Recall the specific calculations used in the management and treatment of sodium disorders
HYPERVOLAEMIC HYPERNATRAEMIA;
eg caused by iatrogenic fluids, salty food, renal failure, conn’s syndrome.
clin signs distended jugulars, pulmonary oedema,
Tx; part a) 5% dextrose for any fluid deficits
part b) loop diuretics to reduce sodium reabsorbtion eg furosemide 2mg/kg i/v
Serum sodium changes can be more rapid if salt intake eg was very rapid but if hypernatraemia occurred more chronically, aim to change sodium by <0.5mmol/L per hour.Otherwise will cause brain issues.
NORMOVOLAEMIC HYPERNATRAEMIA;
Free water loss without dehydration, eg from diabetes insipidus, hyposipidus.
Tx: part a)ideally oral fluid replacement but not all patients will drink
part b) calculate free water deficit;
FreeWaterDeficit=(([current Na])/([desired Na])-1)) x(0.6xbodyweight)
Then NumberofHours to reduce sodium by 0.5mmol/hr=
([current Na]-[desired Na])/0.5
Then FreeWaterDeficit/NumberofHours=ml of 5%dextrose per hour required.
OR can do 4ml/kg/hour of 5%dextrose.
part c) use another isotonic crystalloid to deliver any other ongoing fluid losses
part d) check electrolytes 4 hourly.
part e) if cerebral signs occur, use mannitol 0.5-1.5g/kg i/v slow 20min OR hypertonic 7% saline at 1-2ml/kg i/v 20min.
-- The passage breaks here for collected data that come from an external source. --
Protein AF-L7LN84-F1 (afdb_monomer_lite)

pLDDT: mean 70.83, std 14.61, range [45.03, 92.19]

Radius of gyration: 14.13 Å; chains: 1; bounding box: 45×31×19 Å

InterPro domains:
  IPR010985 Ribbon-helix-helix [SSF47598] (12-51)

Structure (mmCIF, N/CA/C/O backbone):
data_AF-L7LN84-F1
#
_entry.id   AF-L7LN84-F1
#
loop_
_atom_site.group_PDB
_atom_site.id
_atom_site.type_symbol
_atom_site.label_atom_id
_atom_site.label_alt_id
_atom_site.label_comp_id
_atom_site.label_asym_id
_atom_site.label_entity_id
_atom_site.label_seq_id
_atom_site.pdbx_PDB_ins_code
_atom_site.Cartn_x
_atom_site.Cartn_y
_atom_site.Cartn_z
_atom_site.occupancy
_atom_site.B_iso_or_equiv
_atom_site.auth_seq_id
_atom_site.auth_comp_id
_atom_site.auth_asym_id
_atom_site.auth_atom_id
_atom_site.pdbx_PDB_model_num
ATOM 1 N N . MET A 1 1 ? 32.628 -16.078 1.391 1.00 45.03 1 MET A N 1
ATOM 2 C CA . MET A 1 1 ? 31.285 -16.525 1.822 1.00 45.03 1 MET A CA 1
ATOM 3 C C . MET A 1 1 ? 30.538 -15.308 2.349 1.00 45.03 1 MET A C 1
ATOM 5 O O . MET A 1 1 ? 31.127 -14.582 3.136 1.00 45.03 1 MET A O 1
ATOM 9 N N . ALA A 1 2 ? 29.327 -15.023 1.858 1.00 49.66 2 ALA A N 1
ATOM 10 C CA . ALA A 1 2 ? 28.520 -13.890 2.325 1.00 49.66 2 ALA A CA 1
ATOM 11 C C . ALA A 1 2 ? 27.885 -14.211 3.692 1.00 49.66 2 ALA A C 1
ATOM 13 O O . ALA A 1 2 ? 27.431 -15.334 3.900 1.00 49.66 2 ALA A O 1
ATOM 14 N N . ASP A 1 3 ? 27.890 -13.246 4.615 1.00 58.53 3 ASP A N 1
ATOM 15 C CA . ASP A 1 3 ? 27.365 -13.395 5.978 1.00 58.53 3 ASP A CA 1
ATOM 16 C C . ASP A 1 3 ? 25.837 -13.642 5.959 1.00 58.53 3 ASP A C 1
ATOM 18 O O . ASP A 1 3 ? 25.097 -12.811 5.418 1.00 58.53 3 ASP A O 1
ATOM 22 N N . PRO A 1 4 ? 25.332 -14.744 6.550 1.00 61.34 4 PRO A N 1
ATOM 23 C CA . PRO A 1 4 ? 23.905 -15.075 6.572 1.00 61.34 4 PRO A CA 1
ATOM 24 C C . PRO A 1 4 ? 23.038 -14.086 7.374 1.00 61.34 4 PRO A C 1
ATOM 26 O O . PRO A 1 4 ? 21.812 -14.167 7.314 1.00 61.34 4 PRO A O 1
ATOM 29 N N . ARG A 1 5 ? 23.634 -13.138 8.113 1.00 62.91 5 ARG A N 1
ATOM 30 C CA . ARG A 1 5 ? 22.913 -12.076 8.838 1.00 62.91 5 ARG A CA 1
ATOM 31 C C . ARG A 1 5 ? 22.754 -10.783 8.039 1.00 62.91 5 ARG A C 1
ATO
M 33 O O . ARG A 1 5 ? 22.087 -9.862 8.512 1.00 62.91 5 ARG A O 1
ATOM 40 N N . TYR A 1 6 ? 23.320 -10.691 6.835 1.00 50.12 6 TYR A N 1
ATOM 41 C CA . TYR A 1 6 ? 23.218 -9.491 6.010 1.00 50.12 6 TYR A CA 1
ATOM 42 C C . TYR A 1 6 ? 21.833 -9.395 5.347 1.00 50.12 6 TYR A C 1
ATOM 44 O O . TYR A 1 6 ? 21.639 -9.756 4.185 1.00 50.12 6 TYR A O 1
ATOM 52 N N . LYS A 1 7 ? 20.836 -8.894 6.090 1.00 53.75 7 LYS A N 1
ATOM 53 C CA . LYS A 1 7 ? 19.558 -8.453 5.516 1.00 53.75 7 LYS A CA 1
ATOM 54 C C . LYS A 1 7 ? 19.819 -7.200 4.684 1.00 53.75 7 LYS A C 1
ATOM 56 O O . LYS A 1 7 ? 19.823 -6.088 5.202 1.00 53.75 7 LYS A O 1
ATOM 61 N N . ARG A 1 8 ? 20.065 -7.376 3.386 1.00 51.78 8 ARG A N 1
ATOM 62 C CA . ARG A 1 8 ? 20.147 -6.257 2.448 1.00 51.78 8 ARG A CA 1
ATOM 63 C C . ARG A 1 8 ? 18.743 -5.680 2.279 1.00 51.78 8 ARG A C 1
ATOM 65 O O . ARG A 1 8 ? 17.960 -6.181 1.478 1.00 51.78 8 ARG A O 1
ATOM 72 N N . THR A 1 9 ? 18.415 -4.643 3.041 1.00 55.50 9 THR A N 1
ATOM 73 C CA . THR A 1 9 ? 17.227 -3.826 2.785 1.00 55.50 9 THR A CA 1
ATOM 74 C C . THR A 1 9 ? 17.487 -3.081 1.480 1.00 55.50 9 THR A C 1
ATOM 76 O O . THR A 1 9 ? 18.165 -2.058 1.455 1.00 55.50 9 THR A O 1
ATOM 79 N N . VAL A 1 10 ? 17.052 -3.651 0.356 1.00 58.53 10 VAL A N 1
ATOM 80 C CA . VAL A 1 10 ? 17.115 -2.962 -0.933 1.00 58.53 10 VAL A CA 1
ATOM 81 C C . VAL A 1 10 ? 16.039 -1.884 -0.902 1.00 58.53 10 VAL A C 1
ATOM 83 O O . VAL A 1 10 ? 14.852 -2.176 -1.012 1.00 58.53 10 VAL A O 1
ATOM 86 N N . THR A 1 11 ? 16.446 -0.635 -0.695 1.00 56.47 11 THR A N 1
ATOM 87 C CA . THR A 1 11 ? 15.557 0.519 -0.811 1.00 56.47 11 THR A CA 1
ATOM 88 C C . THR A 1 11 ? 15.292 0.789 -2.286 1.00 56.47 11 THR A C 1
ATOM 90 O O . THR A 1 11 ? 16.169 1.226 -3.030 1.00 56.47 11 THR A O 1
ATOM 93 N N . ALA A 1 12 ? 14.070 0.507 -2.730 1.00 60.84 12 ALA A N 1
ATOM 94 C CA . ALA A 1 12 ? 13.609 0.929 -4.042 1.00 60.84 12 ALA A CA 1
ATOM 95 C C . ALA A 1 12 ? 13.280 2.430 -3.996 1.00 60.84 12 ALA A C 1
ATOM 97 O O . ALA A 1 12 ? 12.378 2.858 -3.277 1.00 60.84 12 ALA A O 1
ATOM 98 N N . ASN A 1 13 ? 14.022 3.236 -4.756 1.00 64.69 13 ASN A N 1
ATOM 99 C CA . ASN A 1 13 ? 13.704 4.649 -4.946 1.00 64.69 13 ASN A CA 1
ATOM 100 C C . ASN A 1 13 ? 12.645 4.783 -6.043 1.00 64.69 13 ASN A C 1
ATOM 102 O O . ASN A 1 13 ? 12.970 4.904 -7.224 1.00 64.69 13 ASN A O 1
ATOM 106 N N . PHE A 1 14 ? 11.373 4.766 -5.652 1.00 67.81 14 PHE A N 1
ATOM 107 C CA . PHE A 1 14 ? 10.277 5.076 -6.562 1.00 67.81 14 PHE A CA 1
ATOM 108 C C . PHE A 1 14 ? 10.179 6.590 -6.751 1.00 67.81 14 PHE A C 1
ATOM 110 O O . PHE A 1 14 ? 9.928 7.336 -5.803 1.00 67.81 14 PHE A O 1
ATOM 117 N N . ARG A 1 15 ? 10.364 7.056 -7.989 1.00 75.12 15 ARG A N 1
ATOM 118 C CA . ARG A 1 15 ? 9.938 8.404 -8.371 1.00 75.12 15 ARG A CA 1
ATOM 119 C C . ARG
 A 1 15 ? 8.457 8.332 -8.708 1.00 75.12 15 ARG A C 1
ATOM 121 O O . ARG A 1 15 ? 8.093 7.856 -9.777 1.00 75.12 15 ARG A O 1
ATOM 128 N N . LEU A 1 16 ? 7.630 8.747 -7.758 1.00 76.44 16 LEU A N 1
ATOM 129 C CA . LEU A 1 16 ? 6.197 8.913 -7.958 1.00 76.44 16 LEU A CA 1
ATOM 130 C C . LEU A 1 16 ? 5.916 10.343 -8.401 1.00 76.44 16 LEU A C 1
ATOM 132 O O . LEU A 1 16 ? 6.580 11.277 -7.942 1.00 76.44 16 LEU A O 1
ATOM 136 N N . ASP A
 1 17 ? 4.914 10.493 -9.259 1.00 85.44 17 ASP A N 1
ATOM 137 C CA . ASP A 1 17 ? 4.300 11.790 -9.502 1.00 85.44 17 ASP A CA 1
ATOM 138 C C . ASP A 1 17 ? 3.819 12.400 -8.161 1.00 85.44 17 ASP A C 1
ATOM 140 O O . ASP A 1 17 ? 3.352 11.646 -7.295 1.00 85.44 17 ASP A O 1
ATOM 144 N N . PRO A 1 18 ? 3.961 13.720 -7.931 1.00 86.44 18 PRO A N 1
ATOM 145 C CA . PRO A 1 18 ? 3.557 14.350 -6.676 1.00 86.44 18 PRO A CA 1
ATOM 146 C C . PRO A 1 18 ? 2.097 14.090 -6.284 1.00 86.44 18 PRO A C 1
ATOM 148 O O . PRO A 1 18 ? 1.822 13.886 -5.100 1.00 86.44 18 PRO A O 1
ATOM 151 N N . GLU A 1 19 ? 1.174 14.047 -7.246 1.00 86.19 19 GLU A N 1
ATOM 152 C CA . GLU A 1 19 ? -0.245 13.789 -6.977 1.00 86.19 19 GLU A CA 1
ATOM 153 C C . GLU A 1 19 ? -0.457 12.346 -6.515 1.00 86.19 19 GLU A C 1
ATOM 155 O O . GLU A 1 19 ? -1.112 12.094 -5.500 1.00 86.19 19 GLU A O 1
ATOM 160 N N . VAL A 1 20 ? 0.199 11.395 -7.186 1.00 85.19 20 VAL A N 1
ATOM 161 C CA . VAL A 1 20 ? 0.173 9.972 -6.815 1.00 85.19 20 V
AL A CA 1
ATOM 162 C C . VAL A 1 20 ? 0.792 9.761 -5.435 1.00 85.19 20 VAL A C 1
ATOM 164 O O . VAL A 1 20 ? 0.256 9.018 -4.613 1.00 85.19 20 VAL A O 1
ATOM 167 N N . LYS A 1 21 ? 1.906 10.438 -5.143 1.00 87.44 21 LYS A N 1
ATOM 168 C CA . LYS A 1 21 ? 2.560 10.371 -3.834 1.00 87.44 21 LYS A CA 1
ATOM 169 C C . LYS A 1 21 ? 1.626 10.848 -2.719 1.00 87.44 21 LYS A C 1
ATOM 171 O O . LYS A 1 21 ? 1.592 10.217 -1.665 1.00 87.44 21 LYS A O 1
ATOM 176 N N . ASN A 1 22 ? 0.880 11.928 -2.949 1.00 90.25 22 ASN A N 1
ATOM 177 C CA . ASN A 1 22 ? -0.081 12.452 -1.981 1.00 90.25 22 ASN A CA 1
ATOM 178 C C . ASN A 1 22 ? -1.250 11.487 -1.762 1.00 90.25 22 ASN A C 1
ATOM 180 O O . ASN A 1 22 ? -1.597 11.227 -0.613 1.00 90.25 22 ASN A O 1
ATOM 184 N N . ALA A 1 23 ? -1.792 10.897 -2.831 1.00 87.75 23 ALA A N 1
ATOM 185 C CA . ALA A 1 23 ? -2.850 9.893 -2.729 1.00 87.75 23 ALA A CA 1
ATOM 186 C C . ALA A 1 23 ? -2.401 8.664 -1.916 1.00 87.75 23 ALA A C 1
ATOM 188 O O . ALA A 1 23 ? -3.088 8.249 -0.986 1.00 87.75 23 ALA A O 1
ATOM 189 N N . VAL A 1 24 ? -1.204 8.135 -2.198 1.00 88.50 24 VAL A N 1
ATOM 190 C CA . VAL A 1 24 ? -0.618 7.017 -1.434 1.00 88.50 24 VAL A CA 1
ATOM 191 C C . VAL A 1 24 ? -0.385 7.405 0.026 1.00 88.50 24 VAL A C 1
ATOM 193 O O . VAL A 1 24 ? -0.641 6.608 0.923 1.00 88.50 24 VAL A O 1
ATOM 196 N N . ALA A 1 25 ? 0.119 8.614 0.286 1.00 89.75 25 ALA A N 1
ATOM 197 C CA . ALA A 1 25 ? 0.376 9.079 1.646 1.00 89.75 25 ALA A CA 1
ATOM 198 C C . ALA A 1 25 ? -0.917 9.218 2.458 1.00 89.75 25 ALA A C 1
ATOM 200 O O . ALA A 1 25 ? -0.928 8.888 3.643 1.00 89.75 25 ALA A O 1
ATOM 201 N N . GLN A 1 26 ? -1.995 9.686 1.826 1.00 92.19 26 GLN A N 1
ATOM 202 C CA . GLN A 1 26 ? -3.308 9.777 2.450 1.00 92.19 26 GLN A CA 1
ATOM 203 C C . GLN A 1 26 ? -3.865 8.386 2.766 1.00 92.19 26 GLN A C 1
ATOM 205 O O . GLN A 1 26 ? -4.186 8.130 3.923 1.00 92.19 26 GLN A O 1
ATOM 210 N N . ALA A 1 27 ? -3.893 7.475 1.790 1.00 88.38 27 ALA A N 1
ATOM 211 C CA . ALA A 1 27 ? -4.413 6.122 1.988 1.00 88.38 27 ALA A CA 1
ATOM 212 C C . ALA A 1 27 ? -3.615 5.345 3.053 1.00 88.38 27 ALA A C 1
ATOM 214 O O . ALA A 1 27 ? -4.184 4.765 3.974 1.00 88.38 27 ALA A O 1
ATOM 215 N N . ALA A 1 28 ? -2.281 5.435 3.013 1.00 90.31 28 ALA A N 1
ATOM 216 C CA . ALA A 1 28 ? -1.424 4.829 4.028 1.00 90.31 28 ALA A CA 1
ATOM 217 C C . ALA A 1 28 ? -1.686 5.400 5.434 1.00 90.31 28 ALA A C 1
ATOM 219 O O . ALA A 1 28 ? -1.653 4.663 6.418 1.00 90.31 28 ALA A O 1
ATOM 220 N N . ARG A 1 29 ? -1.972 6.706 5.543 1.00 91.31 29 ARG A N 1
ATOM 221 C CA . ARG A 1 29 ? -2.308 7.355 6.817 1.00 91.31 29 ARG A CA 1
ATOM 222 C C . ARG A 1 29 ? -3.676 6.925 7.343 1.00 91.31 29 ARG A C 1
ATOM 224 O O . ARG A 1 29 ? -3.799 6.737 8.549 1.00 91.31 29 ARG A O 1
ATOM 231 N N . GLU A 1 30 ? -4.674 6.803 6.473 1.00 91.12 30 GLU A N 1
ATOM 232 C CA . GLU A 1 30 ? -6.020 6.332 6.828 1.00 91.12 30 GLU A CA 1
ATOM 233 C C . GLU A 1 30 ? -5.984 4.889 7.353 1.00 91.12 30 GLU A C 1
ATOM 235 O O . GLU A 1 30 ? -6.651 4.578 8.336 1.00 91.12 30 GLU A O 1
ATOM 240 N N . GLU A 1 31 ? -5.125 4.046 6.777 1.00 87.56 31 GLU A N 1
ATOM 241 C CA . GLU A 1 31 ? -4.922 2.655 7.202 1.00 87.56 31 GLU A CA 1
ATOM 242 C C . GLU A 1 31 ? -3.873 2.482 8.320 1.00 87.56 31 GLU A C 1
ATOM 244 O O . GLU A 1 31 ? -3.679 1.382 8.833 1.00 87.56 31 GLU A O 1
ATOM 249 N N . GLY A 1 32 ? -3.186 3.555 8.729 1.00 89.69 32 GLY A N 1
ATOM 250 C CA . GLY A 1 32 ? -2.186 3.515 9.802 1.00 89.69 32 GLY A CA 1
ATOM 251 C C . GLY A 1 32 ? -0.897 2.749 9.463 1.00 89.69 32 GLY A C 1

HYPOVOLAEMIC HYPERNATRAEMIA
renal or gi loss. dehydrated.
Tx; crystalloid solution supplemented with hypertonic saline of 7%
VolumeofHypertonicSalinetoaddto1litreFluidBag=
([currentNa]-[desiredNa])x1000 /
([desiredNa]-[hypertonicNa]).
If after a period, hypernatraemia not improving, switch to 5%dextrose as above
Note that once volume deficits have improved, the kidneys should start helping to shed some of the hypernatraemia.
HYPONATRAEMIA
Again, rate of increasing serum [Na] should not exceed 0.5mEqmol/hour ( note for Na 1mEqmol=1mmol/L)
HYPOVOLAEMIC HYPONATRAEMIA
There is dehydration and low sodium, usually from Addisons. ie dehydration has released ADH which has resulted in increased thirst and water resorbtion but reduced aldosterone (eg addisons) has meant there is very little sodium retention.
Tx;
part a) volume resuscitation with a fluid which has a [Na] within 5-10mEq/L of the patient’s [Na]. Use a mix of isotonic crystalloids and 5%dextrose in water to make the i/v solution.
part b) if sodium concentration does not rise, do maintenance fluids with added hypertonic saline;
VolumehypertonicsalinetobeAdded=
([currentfluidNa]-[desiredivFluidNa]) x 1000/
([desiredivNa]-[supplementalivNa])
HYPERVOLAEMIC HYPONATRAEMIA;
Retention of free water eg oedema/ascites/pleural effusion.
Treat withWater restriction treatment for adh inappropriate secretion or primary polydipsia 9BOTH ARE VERY RARE)
In congestive heart failure, the body interprets low cardiac output as reduced circulating volume, thus releases renin angiotensin, leading to release of ADH and aldosterone leading to increased thirst and ultimately increased free water.
In either advanced cirrhosis or nephrotic syndrome, significant reduction in albumin can lead in increased fluid in interstitium, reducing effective circulating volume and again triggering renin angiotensin, ADH and aldosterone.
Tx is to manage underlying disease and is not usually managed with fluids.